> To do
The stretch wanted below opens at the line containing "ATOM 57 O O" and closes at the line containing "ATOM 78 N N". Please return it exactly, with no other lines.

(Data records)
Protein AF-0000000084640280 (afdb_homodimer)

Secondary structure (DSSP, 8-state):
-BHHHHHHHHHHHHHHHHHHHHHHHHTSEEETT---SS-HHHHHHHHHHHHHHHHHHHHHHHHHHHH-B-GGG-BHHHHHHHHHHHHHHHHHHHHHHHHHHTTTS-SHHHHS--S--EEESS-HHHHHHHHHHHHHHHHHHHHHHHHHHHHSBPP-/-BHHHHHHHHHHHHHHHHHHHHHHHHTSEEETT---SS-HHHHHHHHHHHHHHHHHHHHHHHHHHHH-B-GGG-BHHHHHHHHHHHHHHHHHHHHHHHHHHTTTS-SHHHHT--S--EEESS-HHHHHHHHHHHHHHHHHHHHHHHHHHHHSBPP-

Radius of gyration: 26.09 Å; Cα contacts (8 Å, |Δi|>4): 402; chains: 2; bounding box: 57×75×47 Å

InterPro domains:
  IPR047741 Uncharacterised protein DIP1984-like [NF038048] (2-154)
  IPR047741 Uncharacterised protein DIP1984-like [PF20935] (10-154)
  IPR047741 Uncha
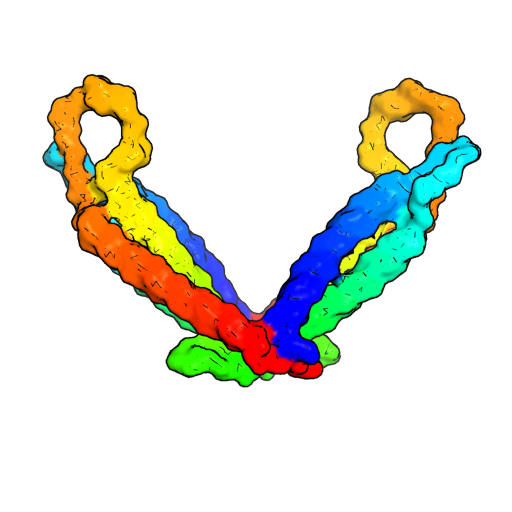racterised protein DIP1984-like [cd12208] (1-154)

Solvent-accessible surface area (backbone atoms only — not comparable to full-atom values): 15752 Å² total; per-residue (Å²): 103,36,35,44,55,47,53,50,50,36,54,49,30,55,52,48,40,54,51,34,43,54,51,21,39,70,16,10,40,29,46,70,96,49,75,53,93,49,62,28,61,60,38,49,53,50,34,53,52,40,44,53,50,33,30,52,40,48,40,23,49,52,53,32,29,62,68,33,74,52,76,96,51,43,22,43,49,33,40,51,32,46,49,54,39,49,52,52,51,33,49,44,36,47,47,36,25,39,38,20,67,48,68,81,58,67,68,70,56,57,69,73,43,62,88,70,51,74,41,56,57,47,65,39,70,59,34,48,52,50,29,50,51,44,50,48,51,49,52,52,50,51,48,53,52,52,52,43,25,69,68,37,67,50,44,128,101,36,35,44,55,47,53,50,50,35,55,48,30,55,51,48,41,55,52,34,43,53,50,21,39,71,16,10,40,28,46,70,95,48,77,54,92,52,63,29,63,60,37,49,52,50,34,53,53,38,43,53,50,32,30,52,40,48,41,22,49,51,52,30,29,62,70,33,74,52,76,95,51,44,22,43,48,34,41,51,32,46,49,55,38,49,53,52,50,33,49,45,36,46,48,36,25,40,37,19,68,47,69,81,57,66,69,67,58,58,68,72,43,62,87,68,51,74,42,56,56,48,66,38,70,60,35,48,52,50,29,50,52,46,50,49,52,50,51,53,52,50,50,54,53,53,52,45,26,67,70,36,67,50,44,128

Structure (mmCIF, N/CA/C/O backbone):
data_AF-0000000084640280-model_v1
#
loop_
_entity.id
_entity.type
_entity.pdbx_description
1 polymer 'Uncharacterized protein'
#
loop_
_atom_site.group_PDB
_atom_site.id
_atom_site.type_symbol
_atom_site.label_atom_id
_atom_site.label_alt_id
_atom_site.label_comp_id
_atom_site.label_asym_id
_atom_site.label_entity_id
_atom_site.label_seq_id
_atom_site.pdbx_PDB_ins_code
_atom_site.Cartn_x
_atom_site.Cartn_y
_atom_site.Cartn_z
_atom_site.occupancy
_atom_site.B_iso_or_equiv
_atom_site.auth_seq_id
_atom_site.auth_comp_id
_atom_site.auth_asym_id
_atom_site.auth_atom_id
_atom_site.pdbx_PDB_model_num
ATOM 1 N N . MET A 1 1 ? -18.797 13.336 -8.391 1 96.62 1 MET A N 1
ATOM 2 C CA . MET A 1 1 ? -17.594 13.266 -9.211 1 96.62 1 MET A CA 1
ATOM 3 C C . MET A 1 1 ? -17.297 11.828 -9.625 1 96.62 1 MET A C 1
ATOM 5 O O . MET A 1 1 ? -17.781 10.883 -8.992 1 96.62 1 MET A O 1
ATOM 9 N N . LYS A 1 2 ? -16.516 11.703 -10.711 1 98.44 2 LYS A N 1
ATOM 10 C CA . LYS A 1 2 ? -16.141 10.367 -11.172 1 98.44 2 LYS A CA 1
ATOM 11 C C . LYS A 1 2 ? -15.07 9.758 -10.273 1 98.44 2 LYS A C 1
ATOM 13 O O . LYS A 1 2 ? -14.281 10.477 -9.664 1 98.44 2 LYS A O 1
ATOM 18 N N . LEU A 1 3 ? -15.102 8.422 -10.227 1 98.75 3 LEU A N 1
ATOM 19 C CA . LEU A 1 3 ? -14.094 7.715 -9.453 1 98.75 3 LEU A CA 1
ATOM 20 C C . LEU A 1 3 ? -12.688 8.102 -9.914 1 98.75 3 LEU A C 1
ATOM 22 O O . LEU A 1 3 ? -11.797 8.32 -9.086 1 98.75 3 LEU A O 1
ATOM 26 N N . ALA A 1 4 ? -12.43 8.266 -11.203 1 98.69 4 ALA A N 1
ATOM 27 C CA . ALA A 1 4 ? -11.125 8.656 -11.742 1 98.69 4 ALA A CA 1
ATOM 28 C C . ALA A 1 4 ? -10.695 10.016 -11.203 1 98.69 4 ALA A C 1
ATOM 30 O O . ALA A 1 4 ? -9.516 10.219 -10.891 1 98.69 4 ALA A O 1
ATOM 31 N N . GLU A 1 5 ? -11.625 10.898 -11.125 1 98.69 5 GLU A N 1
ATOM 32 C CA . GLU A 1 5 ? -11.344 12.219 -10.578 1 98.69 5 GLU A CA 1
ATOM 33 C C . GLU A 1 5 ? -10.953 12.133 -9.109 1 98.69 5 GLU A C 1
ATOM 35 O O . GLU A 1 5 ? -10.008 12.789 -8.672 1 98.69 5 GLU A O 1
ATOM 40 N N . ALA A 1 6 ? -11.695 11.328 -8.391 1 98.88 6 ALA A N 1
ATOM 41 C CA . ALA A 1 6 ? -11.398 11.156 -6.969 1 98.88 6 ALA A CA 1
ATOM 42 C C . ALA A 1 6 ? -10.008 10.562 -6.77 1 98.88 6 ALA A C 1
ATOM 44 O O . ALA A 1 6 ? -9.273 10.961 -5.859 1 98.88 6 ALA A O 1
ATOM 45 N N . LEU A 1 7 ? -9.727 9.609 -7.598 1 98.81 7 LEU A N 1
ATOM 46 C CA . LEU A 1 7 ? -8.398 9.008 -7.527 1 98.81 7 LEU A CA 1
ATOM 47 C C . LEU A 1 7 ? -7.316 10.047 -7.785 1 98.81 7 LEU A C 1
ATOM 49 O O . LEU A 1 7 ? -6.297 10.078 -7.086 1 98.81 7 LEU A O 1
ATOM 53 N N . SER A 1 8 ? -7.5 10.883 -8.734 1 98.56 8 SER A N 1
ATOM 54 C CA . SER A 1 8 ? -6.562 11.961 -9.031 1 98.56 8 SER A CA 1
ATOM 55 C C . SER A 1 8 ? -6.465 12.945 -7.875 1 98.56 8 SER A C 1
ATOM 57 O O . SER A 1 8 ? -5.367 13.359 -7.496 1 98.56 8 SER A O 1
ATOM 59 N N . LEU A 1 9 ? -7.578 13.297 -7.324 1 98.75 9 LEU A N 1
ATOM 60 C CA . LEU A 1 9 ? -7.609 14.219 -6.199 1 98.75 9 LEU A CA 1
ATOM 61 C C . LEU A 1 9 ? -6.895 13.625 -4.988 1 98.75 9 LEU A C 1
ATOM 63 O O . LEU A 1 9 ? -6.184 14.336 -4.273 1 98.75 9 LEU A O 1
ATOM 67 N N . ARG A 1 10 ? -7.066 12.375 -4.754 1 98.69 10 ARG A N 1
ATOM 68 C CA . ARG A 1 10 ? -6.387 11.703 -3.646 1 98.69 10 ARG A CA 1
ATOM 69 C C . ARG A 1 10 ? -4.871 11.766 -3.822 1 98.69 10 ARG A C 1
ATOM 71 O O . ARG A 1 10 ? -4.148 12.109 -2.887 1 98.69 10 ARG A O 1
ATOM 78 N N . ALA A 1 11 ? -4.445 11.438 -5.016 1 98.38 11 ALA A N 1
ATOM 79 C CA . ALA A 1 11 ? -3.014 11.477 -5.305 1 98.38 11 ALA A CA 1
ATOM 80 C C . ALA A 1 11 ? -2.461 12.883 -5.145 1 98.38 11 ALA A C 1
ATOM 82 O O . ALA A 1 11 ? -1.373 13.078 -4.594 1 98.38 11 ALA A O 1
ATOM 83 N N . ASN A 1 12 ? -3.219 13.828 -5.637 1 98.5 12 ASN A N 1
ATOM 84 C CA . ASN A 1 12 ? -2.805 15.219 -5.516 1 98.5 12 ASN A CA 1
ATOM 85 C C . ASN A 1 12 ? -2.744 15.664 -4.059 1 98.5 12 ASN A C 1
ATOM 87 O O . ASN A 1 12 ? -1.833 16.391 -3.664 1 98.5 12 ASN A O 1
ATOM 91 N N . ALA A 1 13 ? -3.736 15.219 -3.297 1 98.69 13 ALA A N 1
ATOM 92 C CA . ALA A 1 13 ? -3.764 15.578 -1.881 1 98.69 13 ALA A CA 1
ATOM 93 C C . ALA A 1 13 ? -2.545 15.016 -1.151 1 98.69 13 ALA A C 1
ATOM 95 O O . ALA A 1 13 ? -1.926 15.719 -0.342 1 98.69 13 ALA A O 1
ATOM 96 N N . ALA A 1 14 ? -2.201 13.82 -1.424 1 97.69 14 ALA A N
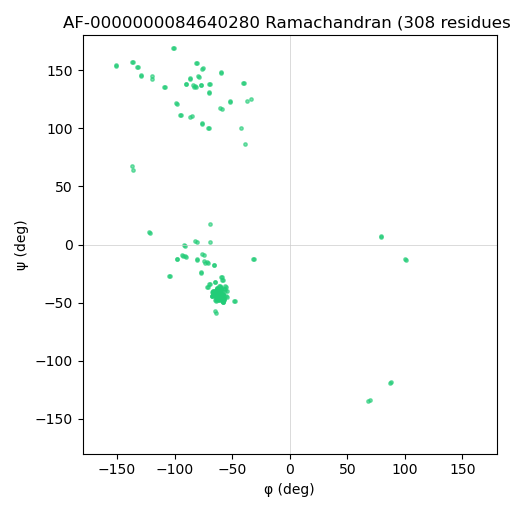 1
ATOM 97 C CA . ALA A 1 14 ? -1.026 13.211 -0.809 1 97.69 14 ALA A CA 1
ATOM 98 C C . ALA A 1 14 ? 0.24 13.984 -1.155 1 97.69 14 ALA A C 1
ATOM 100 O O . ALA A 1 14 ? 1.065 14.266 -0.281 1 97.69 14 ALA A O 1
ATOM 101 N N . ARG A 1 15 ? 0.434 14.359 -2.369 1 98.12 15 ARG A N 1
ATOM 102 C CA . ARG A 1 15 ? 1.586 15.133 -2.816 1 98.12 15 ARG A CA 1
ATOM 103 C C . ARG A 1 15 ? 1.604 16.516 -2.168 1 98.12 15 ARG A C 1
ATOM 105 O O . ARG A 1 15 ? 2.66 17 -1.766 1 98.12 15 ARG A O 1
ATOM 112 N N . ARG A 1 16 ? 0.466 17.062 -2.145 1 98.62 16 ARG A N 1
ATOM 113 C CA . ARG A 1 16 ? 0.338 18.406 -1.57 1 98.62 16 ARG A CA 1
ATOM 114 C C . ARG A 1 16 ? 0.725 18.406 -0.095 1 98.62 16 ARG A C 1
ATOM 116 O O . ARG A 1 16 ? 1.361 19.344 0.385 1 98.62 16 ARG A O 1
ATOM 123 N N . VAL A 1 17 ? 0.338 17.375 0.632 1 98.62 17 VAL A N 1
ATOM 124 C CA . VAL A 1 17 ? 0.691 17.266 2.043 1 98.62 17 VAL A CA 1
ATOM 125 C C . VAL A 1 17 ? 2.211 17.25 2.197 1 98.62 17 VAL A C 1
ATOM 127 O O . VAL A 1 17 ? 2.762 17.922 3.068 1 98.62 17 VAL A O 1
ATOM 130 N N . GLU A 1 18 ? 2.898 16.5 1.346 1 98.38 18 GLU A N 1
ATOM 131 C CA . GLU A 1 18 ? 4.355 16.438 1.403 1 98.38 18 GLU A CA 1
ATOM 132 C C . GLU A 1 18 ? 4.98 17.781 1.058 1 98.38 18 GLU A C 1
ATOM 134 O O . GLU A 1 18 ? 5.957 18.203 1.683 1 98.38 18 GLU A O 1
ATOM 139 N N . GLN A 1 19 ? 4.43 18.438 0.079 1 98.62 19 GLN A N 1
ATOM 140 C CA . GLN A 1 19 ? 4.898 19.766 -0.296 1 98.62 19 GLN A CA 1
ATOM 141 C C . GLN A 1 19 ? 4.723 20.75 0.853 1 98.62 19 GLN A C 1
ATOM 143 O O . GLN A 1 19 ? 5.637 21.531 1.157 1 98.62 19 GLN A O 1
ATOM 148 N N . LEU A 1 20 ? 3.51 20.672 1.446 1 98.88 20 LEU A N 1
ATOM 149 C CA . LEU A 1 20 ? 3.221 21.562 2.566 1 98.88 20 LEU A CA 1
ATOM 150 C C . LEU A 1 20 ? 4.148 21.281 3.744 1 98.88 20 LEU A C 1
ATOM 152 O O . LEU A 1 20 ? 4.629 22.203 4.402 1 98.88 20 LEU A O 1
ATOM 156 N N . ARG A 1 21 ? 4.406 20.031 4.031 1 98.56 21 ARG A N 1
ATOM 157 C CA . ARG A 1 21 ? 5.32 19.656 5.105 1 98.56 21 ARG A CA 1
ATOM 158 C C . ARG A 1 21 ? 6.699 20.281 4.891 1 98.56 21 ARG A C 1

> Problem solution
ATOM 57 O O . SER A 1 8 ? -5.367 13.359 -7.496 1 98.56 8 SER A O 1
ATOM 59 N N . LEU A 1 9 ? -7.578 13.297 -7.324 1 98.75 9 LEU A N 1
ATOM 60 C CA . LEU A 1 9 ? -7.609 14.219 -6.199 1 98.75 9 LEU A CA 1
ATOM 61 C C . LEU A 1 9 ? -6.895 13.625 -4.988 1 98.75 9 LEU A C 1
ATOM 63 O O . LEU A 1 9 ? -6.184 14.336 -4.273 1 98.75 9 LEU A O 1
ATOM 67 N N . ARG A 1 10 ? -7.066 12.375 -4.754 1 98.69 10 ARG A N 1
ATOM 68 C CA . ARG A 1 10 ? -6.387 11.703 -3.646 1 98.69 10 ARG A CA 1
ATOM 69 C C . ARG A 1 10 ? -4.871 11.766 -3.822 1 98.69 10 ARG A C 1
ATOM 71 O O . ARG A 1 10 ? -4.148 12.109 -2.887 1 98.69 10 ARG A O 1
ATOM 78 N N . ALA A 1 11 ? -4.445 11.438 -5.016 1 98.38 11 ALA A N 1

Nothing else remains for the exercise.